Consider an arbitrary but fixed solution. Let p denote the number of nodes that are lit up at time 0. Let T denote the time taken to lit the entire grid. WLOG, assume that for each 1 \leq t \leq T, exactly one new node is lit up at time t.

At any time 0 \leq t \leq T,

For every lit node (i,j), let f(i,j,t) denote the number of edges of the node (i,j) that are not shared with another lit node.

Let g(t) denote the sum of f(i,j,t) over all lit nodes (i,j)

We show that g(t+1) \leq g(t) for all 0 \leq t \leq T-1.

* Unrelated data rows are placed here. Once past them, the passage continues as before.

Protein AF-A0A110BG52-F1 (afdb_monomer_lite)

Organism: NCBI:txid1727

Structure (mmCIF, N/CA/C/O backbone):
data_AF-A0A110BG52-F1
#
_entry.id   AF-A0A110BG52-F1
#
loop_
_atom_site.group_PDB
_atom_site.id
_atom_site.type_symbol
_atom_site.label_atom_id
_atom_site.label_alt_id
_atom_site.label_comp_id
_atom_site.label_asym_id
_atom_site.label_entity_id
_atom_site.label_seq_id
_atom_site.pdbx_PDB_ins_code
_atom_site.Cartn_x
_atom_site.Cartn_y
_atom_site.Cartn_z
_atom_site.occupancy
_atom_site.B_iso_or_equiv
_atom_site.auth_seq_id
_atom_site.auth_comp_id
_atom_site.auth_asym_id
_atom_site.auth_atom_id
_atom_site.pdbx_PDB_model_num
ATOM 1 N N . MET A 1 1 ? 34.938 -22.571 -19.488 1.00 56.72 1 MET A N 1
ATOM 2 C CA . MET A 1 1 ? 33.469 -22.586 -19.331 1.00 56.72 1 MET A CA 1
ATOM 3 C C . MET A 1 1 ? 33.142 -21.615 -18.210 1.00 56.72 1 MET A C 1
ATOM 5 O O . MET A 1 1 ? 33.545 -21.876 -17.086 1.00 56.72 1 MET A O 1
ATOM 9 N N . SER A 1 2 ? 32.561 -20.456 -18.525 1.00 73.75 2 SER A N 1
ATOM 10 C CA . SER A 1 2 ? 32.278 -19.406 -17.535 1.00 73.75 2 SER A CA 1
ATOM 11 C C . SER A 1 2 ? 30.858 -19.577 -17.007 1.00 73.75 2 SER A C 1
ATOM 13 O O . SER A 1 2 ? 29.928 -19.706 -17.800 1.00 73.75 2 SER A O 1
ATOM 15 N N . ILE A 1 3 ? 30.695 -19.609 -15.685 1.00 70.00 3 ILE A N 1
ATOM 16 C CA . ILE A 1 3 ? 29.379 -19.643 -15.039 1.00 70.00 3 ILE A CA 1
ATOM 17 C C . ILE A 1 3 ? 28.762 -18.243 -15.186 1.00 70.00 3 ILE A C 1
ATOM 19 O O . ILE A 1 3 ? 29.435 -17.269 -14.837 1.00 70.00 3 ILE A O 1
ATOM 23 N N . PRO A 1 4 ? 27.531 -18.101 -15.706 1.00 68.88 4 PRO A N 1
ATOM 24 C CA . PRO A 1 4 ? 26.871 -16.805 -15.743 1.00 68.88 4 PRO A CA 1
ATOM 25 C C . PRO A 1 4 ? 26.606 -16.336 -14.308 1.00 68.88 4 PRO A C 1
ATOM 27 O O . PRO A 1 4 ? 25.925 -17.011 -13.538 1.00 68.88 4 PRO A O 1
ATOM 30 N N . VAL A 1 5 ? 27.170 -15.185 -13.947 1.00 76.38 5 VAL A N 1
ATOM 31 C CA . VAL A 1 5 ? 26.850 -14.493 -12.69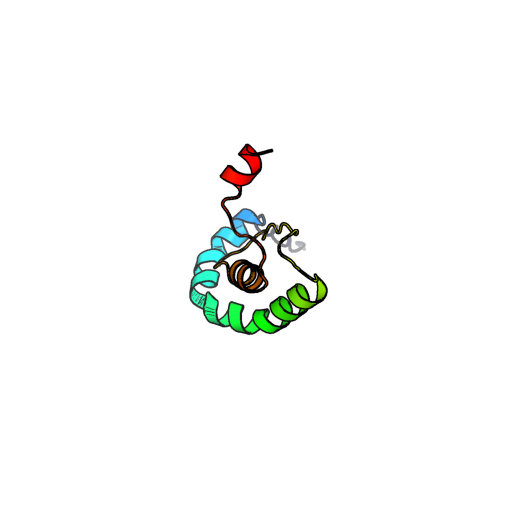7 1.00 76.38 5 VAL A CA 1
ATOM 32 C C . VAL A 1 5 ? 25.631 -13.624 -12.965 1.00 76.38 5 VAL A C 1
ATOM 34 O O . VAL A 1 5 ? 25.691 -12.707 -13.785 1.00 76.38 5 VAL A O 1
ATOM 37 N N . THR A 1 6 ? 24.524 -13.913 -12.287 1.00 76.00 6 THR A N 1
ATOM 38 C CA . THR A 1 6 ? 23.372 -13.011 -12.271 1.00 76.00 6 THR A CA 1
ATOM 39 C C . THR A 1 6 ? 23.783 -11.731 -11.542 1.00 76.00 6 THR A C 1
ATOM 41 O O . THR A 1 6 ? 24.288 -11.828 -10.421 1.00 76.00 6 THR A O 1
ATOM 44 N N . PRO A 1 7 ? 23.609 -10.541 -12.144 1.00 78.00 7 PRO A N 1
ATOM 45 C CA . PRO A 1 7 ? 23.913 -9.296 -11.458 1.00 78.00 7 PRO A CA 1
ATOM 46 C C . PRO A 1 7 ? 23.045 -9.170 -10.205 1.00 78.00 7 PRO A C 1
ATOM 48 O O . PRO A 1 7 ? 21.858 -9.505 -10.223 1.00 78.00 7 PRO A O 1
ATOM 51 N N . THR A 1 8 ? 23.641 -8.685 -9.117 1.00 79.31 8 THR A N 1
ATOM 52 C CA . THR A 1 8 ? 22.892 -8.352 -7.906 1.00 79.31 8 THR A CA 1
ATOM 53 C C . THR A 1 8 ? 21.872 -7.267 -8.257 1.00 79.31 8 THR A C 1
ATOM 55 O O . THR A 1 8 ? 22.274 -6.238 -8.810 1.00 79.31 8 THR A O 1
ATOM 58 N N . PRO A 1 9 ? 20.574 -7.475 -7.982 1.00 79.00 9 PRO A N 1
ATOM 59 C CA . PRO A 1 9 ? 19.579 -6.442 -8.221 1.00 79.00 9 PRO A CA 1
ATOM 60 C C . PRO A 1 9 ? 19.881 -5.196 -7.370 1.00 79.00 9 PRO A C 1
ATOM 62 O O . PRO A 1 9 ? 20.515 -5.316 -6.315 1.00 79.00 9 PRO A O 1
ATOM 65 N N . PRO A 1 10 ? 19.457 -4.002 -7.824 1.00 85.94 10 PRO A N 1
ATOM 66 C CA . PRO A 1 10 ? 19.600 -2.778 -7.044 1.00 85.94 10 PRO A CA 1
ATOM 67 C C . PRO A 1 10 ? 18.947 -2.925 -5.666 1.00 85.94 10 PRO A C 1
ATOM 69 O O . PRO A 1 10 ? 18.019 -3.717 -5.481 1.00 85.94 10 PRO A O 1
ATOM 72 N N . ASP A 1 11 ? 19.426 -2.151 -4.690 1.00 92.56 11 ASP A N 1
ATOM 73 C CA . ASP A 1 11 ? 18.753 -2.087 -3.396 1.00 92.56 11 ASP A CA 1
ATOM 74 C C . ASP A 1 11 ? 17.318 -1.558 -3.551 1.00 92.56 11 ASP A C 1
ATOM 76 O O . ASP A 1 11 ? 16.987 -0.864 -4.516 1.00 92.56 11 ASP A O 1
ATOM 80 N N . ALA A 1 12 ? 16.460 -1.886 -2.583 1.00 85.62 12 ALA A N 1
ATOM 81 C CA . ALA A 1 12 ? 15.040 -1.556 -2.654 1.00 85.62 12 ALA A CA 1
ATOM 82 C C . ALA A 1 12 ? 14.799 -0.050 -2.835 1.00 85.62 12 ALA A C 1
ATOM 84 O O . ALA A 1 12 ? 13.904 0.340 -3.574 1.00 85.62 12 ALA A O 1
ATOM 85 N N . ARG A 1 13 ? 15.610 0.809 -2.206 1.00 88.06 13 ARG A N 1
ATOM 86 C CA . ARG A 1 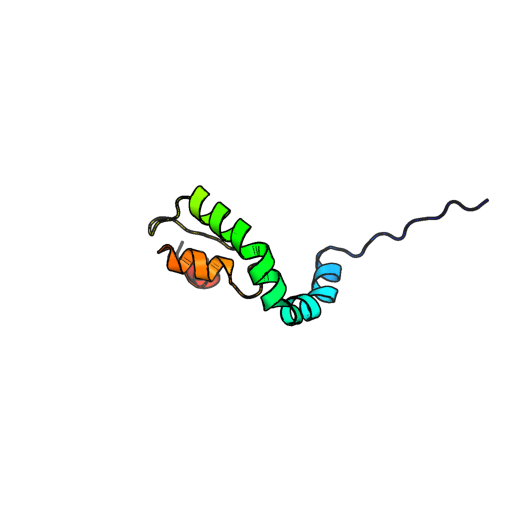13 ? 15.464 2.265 -2.323 1.00 88.06 13 ARG A CA 1
ATOM 87 C C . ARG A 1 13 ? 15.738 2.725 -3.754 1.00 88.06 13 ARG A C 1
ATOM 89 O O . ARG A 1 13 ? 14.983 3.533 -4.286 1.00 88.06 13 ARG A O 1
ATOM 96 N N . THR A 1 14 ? 16.815 2.238 -4.354 1.00 91.19 14 THR A N 1
ATOM 97 C CA . THR A 1 14 ? 17.227 2.579 -5.717 1.00 91.19 14 THR A CA 1
ATOM 98 C C . THR A 1 14 ? 16.227 2.040 -6.736 1.00 91.19 14 THR A C 1
ATOM 100 O O . THR A 1 14 ? 15.841 2.761 -7.653 1.00 91.19 14 THR A O 1
ATOM 103 N N . ASP A 1 15 ? 15.753 0.809 -6.542 1.00 89.94 15 ASP A N 1
ATOM 104 C CA . ASP A 1 15 ? 14.732 0.202 -7.396 1.00 89.94 15 ASP A CA 1
ATOM 105 C C . ASP A 1 15 ? 13.413 0.992 -7.346 1.00 89.94 15 ASP A C 1
ATOM 107 O O . ASP A 1 15 ? 12.889 1.388 -8.387 1.00 89.94 15 ASP A O 1
ATOM 111 N N . TRP A 1 16 ? 12.925 1.326 -6.146 1.00 86.44 16 TRP A N 1
ATOM 112 C CA . TRP A 1 16 ? 11.712 2.131 -5.971 1.00 86.44 16 TRP A CA 1
ATOM 113 C C . TRP A 1 16 ? 11.838 3.531 -6.569 1.00 86.44 16 TRP A C 1
ATOM 115 O O . TRP A 1 16 ? 10.927 3.982 -7.260 1.00 86.44 16 TRP A O 1
ATOM 125 N N . ALA A 1 17 ? 12.972 4.206 -6.361 1.00 89.69 17 ALA A N 1
ATOM 126 C CA . ALA A 1 17 ? 13.208 5.530 -6.934 1.00 89.69 17 ALA A CA 1
ATOM 127 C C . ALA A 1 17 ? 13.166 5.521 -8.470 1.00 89.69 17 ALA A C 1
ATOM 129 O O . ALA A 1 17 ? 12.777 6.516 -9.071 1.00 89.69 17 ALA A O 1
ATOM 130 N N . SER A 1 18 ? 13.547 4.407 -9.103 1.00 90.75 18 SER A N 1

Let 0 \leq t \leq T-1. Let (u,v) denote the new node which is lit up at time t+1. Let X denote the set of all lit neighbors of (u,v) at time t. For every node (i,j) in X, we have f(i,j,t+1) = f(i,j,t) - 1. Also, note that f(u,v,t+1) = 4-|X|. Therefore, g(t+1) = g(t) - |X| + (4-|X|) = g(t) + 4-2|X|. So, as |X| \geq 2, we get g(t+1) \leq g(t).

Now, we have 4n = g(T) \leq g(0) \leq 4p. Thus, n \leq p, as desired.